• _Data for review_:
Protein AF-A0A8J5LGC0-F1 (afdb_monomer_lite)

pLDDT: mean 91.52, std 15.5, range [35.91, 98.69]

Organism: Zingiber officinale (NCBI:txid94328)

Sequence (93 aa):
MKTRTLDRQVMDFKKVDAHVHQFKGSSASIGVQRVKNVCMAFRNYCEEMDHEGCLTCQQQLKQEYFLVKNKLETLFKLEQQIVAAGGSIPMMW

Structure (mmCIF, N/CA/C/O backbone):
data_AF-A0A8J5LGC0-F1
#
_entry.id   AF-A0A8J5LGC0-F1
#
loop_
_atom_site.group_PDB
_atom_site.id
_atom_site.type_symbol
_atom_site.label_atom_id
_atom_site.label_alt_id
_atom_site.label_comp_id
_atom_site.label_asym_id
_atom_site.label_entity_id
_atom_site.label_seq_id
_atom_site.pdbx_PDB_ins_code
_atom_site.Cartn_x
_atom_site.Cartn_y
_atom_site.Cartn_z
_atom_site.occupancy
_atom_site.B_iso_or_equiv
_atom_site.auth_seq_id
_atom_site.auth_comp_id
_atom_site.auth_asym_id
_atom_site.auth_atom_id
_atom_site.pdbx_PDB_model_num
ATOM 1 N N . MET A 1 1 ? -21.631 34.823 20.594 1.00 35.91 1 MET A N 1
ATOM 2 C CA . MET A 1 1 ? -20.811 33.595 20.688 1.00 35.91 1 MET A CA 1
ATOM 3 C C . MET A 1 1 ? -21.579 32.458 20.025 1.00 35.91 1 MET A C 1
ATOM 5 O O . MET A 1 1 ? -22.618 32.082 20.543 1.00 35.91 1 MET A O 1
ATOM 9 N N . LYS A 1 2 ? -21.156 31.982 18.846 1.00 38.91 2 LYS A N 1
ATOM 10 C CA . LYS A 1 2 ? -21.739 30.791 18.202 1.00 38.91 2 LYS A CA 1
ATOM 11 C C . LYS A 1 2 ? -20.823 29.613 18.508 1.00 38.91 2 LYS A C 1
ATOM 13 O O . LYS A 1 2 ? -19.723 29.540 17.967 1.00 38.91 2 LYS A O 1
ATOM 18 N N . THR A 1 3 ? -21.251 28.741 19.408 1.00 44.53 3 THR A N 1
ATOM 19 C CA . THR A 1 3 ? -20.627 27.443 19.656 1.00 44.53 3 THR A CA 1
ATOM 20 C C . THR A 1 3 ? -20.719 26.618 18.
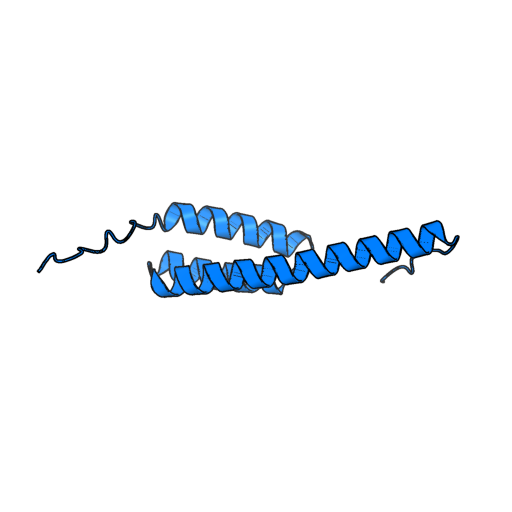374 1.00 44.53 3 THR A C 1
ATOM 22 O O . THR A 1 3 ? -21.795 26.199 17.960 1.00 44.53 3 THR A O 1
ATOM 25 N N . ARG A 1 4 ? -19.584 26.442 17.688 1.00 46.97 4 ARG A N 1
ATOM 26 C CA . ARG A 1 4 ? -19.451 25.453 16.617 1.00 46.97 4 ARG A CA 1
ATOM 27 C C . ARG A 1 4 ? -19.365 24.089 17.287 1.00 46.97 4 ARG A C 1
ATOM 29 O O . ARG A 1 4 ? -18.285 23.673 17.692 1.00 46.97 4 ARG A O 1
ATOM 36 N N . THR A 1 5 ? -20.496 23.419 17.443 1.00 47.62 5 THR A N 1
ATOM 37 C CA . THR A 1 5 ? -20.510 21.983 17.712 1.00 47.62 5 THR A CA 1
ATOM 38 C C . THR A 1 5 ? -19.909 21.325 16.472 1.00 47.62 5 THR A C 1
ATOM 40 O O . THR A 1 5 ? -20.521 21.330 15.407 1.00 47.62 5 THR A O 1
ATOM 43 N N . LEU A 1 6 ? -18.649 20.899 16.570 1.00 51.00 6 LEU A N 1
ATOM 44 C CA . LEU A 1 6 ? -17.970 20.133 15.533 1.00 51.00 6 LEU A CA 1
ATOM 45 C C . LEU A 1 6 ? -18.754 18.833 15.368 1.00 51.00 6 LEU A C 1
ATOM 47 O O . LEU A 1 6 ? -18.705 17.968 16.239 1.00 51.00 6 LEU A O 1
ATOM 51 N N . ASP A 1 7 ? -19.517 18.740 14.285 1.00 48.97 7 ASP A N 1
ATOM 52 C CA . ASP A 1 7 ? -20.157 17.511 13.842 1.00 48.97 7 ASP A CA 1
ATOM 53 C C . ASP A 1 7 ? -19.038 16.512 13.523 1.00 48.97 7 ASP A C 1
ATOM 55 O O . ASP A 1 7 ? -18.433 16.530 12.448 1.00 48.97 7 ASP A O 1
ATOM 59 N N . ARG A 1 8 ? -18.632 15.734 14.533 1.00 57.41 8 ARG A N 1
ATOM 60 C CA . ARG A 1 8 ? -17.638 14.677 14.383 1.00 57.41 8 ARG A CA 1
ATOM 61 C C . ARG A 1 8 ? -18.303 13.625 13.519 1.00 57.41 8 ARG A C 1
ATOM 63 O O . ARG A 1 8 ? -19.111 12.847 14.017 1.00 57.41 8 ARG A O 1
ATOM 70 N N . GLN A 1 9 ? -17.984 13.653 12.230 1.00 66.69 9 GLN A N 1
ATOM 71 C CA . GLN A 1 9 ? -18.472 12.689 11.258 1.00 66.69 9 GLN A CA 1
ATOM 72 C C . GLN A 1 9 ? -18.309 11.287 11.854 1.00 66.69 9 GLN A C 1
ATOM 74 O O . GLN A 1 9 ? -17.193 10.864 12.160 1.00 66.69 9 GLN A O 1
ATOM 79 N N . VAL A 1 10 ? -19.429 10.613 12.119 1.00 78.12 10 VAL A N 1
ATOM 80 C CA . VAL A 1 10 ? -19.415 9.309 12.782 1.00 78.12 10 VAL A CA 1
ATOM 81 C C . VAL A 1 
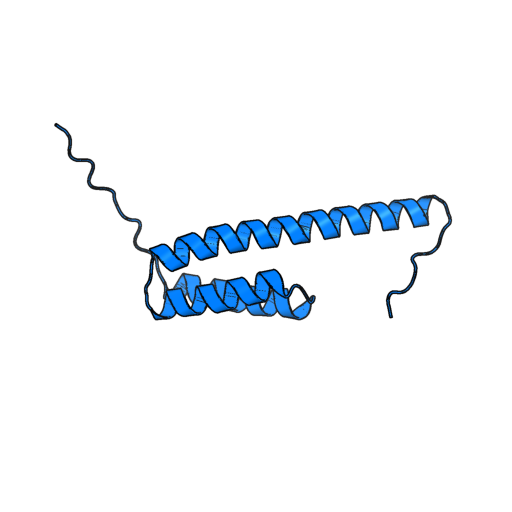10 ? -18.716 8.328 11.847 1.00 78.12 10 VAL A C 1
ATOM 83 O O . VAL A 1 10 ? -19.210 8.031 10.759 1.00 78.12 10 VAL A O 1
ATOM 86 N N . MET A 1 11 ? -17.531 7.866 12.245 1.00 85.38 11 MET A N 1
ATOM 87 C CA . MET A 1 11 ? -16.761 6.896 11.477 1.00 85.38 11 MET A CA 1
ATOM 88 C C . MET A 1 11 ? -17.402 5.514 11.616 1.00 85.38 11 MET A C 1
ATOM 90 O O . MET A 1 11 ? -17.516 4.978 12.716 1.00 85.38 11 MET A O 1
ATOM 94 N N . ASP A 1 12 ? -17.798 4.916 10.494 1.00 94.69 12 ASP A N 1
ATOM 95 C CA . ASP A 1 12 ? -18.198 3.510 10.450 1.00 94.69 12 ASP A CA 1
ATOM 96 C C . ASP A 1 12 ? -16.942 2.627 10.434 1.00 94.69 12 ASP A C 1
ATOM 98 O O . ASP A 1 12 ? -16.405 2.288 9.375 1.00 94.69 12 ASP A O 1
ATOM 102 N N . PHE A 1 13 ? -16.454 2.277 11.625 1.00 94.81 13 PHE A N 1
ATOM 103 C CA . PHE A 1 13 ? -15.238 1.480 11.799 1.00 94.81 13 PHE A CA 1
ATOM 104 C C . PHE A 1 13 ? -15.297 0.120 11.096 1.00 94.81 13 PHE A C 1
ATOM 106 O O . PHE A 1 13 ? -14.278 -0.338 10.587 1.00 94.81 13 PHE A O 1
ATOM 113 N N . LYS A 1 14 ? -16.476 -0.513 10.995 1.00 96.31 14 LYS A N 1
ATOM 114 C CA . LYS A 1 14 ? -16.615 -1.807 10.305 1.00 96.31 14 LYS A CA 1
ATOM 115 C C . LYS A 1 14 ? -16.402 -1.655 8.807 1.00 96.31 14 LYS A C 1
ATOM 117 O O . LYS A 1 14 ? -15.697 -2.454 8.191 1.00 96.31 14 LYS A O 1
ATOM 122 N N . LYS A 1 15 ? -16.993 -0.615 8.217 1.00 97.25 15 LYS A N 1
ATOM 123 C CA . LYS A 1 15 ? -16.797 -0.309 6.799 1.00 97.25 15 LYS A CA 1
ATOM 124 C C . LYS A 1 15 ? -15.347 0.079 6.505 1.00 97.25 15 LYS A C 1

...

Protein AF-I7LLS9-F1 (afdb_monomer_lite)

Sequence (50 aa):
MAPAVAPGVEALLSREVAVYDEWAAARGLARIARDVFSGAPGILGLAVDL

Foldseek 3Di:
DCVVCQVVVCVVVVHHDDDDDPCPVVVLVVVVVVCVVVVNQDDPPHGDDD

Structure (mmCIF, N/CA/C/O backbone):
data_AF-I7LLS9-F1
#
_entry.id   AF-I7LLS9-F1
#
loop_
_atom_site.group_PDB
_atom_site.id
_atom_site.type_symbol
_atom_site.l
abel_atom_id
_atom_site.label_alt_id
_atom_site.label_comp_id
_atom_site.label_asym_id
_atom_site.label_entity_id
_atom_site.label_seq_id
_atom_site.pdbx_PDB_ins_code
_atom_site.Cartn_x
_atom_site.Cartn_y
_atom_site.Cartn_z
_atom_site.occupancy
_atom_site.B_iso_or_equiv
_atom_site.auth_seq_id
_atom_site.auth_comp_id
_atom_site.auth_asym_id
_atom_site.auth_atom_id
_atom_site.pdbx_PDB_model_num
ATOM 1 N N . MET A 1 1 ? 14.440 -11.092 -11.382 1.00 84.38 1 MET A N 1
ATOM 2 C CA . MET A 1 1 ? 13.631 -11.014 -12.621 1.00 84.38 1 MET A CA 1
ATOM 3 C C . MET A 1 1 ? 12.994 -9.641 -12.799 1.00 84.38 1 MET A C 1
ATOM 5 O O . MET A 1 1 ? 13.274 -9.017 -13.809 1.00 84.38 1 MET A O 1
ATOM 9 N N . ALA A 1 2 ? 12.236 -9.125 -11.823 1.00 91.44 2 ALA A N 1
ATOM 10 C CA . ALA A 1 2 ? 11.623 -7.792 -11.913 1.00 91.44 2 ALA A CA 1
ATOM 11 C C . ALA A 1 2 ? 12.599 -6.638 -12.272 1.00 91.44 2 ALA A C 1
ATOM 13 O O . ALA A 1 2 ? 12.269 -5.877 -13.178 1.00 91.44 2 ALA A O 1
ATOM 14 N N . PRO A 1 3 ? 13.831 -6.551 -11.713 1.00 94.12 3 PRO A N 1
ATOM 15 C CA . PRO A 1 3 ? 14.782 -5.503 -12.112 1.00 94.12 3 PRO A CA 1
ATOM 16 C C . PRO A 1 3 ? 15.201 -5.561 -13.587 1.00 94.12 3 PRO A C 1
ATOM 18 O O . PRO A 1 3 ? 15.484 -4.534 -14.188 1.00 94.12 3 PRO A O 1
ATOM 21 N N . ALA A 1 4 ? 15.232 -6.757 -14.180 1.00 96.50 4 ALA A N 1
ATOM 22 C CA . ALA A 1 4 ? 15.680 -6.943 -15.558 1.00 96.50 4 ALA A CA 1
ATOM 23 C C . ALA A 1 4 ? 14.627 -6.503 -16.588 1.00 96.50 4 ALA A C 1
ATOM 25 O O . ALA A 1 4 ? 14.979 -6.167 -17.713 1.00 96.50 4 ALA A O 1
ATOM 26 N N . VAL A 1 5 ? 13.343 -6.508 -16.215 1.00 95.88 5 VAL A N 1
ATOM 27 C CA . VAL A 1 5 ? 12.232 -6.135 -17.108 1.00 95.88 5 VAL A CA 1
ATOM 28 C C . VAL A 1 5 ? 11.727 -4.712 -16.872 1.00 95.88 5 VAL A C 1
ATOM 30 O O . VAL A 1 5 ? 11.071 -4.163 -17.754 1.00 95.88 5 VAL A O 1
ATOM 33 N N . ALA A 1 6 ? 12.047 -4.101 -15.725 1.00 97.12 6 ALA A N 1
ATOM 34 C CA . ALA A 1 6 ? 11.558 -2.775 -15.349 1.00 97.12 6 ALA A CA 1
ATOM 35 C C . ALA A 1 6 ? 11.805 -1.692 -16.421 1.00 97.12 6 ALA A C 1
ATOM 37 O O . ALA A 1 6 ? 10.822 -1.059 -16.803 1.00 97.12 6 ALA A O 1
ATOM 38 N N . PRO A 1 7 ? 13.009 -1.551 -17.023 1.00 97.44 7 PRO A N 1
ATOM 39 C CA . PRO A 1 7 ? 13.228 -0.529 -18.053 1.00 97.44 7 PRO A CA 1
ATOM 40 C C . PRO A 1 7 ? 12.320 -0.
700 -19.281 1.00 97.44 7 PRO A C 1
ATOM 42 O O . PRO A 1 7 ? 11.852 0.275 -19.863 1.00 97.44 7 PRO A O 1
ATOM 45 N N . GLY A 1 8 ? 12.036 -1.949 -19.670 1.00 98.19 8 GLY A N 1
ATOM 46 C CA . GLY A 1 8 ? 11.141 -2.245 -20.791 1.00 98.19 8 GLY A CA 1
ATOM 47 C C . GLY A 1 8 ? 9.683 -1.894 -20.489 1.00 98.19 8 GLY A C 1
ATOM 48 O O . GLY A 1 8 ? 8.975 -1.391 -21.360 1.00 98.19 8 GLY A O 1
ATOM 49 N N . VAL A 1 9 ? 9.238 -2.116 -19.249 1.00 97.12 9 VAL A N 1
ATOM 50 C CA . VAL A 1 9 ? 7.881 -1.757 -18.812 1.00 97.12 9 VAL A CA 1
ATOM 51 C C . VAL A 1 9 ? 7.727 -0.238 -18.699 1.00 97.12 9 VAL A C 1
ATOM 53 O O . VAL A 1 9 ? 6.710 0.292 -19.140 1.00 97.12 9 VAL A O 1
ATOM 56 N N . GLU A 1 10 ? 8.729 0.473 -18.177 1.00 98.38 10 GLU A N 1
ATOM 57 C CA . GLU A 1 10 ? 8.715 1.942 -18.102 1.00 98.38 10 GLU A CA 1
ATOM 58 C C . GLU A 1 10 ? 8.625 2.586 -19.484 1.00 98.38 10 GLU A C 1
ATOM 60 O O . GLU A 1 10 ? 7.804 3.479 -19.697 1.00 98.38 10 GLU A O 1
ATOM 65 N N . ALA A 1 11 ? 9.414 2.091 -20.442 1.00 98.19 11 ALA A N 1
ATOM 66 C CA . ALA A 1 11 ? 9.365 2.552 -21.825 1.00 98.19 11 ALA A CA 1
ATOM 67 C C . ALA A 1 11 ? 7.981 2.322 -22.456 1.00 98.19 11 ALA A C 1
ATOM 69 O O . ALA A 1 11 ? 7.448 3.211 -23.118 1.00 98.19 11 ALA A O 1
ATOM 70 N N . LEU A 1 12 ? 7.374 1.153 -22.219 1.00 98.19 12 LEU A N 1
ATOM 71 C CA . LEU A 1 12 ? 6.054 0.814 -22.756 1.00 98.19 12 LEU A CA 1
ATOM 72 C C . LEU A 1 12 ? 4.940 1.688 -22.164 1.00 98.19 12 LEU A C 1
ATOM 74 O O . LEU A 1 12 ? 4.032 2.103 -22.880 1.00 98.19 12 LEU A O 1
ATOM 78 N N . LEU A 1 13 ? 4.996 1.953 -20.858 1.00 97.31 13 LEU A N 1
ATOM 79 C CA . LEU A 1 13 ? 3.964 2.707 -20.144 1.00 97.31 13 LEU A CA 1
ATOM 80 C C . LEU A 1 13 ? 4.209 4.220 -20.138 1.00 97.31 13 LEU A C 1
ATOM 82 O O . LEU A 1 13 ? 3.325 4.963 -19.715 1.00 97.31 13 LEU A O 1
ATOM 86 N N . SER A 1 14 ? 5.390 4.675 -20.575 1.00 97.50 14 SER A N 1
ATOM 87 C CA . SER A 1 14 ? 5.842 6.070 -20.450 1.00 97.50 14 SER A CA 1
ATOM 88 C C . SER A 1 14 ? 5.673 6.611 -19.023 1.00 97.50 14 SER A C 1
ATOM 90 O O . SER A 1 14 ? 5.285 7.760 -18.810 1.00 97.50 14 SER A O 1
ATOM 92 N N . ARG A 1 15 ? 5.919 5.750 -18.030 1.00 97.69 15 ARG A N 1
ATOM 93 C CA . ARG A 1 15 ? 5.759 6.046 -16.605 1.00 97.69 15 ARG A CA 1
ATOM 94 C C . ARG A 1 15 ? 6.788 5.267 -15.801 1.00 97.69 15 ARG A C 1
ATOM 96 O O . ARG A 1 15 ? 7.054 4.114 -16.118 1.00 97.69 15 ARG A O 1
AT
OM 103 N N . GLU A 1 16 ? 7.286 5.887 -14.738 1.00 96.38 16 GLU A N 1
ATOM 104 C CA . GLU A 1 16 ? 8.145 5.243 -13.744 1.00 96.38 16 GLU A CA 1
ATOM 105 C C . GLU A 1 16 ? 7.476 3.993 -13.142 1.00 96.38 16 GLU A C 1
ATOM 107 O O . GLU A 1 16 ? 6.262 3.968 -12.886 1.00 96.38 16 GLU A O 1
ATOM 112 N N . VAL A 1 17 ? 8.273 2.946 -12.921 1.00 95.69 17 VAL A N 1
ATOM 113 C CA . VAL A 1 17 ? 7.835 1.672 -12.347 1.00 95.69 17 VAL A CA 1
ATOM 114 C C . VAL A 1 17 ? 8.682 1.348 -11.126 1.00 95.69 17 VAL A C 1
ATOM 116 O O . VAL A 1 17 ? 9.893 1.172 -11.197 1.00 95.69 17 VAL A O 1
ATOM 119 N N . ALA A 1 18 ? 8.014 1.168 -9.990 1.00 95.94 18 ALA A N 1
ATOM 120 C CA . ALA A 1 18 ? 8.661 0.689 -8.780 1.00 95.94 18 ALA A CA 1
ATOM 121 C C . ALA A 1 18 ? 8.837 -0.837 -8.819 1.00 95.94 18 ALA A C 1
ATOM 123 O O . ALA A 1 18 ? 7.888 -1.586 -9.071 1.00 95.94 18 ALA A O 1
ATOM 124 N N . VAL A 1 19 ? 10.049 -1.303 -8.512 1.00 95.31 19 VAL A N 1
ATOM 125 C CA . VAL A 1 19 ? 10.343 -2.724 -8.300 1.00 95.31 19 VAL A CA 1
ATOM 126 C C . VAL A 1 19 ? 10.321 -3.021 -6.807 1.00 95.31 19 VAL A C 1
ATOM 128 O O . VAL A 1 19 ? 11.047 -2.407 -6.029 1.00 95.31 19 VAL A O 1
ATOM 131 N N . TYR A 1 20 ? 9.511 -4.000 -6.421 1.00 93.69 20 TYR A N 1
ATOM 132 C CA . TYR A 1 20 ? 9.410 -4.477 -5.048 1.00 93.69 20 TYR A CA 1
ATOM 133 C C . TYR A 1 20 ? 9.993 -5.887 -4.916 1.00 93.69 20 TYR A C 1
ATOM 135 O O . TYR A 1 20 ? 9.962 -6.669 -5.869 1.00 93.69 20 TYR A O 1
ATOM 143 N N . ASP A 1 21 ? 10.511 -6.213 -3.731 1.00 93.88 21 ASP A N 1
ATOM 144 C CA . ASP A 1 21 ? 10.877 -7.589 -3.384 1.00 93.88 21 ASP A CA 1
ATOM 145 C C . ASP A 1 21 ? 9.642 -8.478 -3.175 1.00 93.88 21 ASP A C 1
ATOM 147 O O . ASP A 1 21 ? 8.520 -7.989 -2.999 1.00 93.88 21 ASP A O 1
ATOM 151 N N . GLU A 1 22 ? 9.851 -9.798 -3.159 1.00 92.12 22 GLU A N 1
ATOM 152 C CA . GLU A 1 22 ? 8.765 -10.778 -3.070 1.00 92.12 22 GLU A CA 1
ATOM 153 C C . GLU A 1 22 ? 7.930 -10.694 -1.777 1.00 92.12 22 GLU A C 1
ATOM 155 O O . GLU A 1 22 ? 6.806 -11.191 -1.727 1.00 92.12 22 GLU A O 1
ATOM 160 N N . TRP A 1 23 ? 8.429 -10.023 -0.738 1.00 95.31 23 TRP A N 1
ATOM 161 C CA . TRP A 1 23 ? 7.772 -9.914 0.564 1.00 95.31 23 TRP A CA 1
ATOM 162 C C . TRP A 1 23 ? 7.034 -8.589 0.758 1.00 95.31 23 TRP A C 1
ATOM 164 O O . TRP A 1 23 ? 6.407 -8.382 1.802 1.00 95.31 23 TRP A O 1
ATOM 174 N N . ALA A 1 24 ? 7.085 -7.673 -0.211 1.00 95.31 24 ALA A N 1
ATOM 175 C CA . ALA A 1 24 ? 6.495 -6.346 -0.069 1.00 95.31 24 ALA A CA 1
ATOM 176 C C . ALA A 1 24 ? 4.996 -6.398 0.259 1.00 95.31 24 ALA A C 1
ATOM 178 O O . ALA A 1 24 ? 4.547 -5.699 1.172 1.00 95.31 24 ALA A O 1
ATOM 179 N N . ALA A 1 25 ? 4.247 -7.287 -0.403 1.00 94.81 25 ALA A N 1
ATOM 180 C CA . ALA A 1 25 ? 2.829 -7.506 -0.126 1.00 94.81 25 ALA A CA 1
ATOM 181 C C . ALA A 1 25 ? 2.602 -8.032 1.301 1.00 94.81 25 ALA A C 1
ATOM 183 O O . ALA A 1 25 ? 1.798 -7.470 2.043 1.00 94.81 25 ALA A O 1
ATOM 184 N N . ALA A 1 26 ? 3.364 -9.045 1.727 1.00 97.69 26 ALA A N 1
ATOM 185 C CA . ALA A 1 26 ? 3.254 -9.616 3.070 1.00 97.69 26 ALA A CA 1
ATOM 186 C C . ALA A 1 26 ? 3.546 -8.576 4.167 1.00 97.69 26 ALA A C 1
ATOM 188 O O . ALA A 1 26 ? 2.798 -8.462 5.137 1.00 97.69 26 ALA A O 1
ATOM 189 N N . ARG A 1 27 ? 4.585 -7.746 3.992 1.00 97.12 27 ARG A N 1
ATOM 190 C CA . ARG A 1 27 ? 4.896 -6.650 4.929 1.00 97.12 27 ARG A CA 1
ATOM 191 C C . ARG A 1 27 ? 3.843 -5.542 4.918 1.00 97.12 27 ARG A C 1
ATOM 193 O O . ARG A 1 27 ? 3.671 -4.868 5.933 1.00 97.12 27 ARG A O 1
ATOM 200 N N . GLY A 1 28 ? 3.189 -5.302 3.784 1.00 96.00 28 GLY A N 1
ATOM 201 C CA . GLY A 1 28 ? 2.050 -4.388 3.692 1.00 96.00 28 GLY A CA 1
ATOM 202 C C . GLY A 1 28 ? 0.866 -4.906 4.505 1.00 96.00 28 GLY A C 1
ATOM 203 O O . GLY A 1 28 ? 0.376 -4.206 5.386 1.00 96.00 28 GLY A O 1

• _Aim of the exercise_: Please give back exactly the lines of the listing above that run from the one containing "ATOM 30 O O" through the one containing "ATOM 57 C CA", and only those.

• _Exercise result_:
ATOM 30 O O . VAL A 1 5 ? 11.071 -4.163 -17.754 1.00 95.88 5 VAL A O 1
ATOM 33 N N . ALA A 1 6 ? 12.047 -4.101 -15.725 1.00 97.12 6 ALA A N 1
ATOM 34 C CA . ALA A 1 6 ? 11.558 -2.775 -15.349 1.00 97.12 6 ALA A CA 1
ATOM 35 C C . ALA A 1 6 ? 11.805 -1.692 -16.421 1.00 97.12 6 ALA A C 1
ATOM 37 O O . ALA A 1 6 ? 10.822 -1.059 -16.803 1.00 97.12 6 ALA A O 1
ATOM 38 N N . PRO A 1 7 ? 13.009 -1.551 -17.023 1.00 97.44 7 PRO A N 1
ATOM 39 C CA . PRO A 1 7 ? 13.228 -0.529 -18.053 1.00 97.44 7 PRO A CA 1
ATOM 40 C C . PRO A 1 7 ? 12.320 -0.
700 -19.281 1.00 97.44 7 PRO A C 1
ATOM 42 O O . PRO A 1 7 ? 11.852 0.275 -19.863 1.00 97.44 7 PRO A O 1
ATOM 45 N N . GLY A 1 8 ? 12.036 -1.949 -19.670 1.00 98.19 8 GLY A N 1
ATOM 46 C CA . GLY A 1 8 ? 11.141 -2.245 -20.791 1.00 98.19 8 GLY A CA 1
ATOM 47 C C . GLY A 1 8 ? 9.683 -1.894 -20.489 1.00 98.19 8 GLY A C 1
ATOM 48 O O . GLY A 1 8 ? 8.975 -1.391 -21.360 1.00 98.19 8 GLY A O 1
ATOM 49 N N . VAL A 1 9 ? 9.238 -2.116 -19.249 1.00 97.12 9 VAL A N 1
ATOM 50 C CA . VAL A 1 9 ? 7.881 -1.757 -18.812 1.00 97.12 9 VAL A CA 1
ATOM 51 C C . VAL A 1 9 ? 7.727 -0.238 -18.699 1.00 97.12 9 VAL A C 1
ATOM 53 O O . VAL A 1 9 ? 6.710 0.292 -19.140 1.00 97.12 9 VAL A O 1
ATOM 56 N N . GLU A 1 10 ? 8.729 0.473 -18.177 1.00 98.38 10 GLU A N 1
ATOM 57 C CA . GLU A 1 10 ? 8.715 1.942 -18.102 1.00 98.38 10 GLU A CA 1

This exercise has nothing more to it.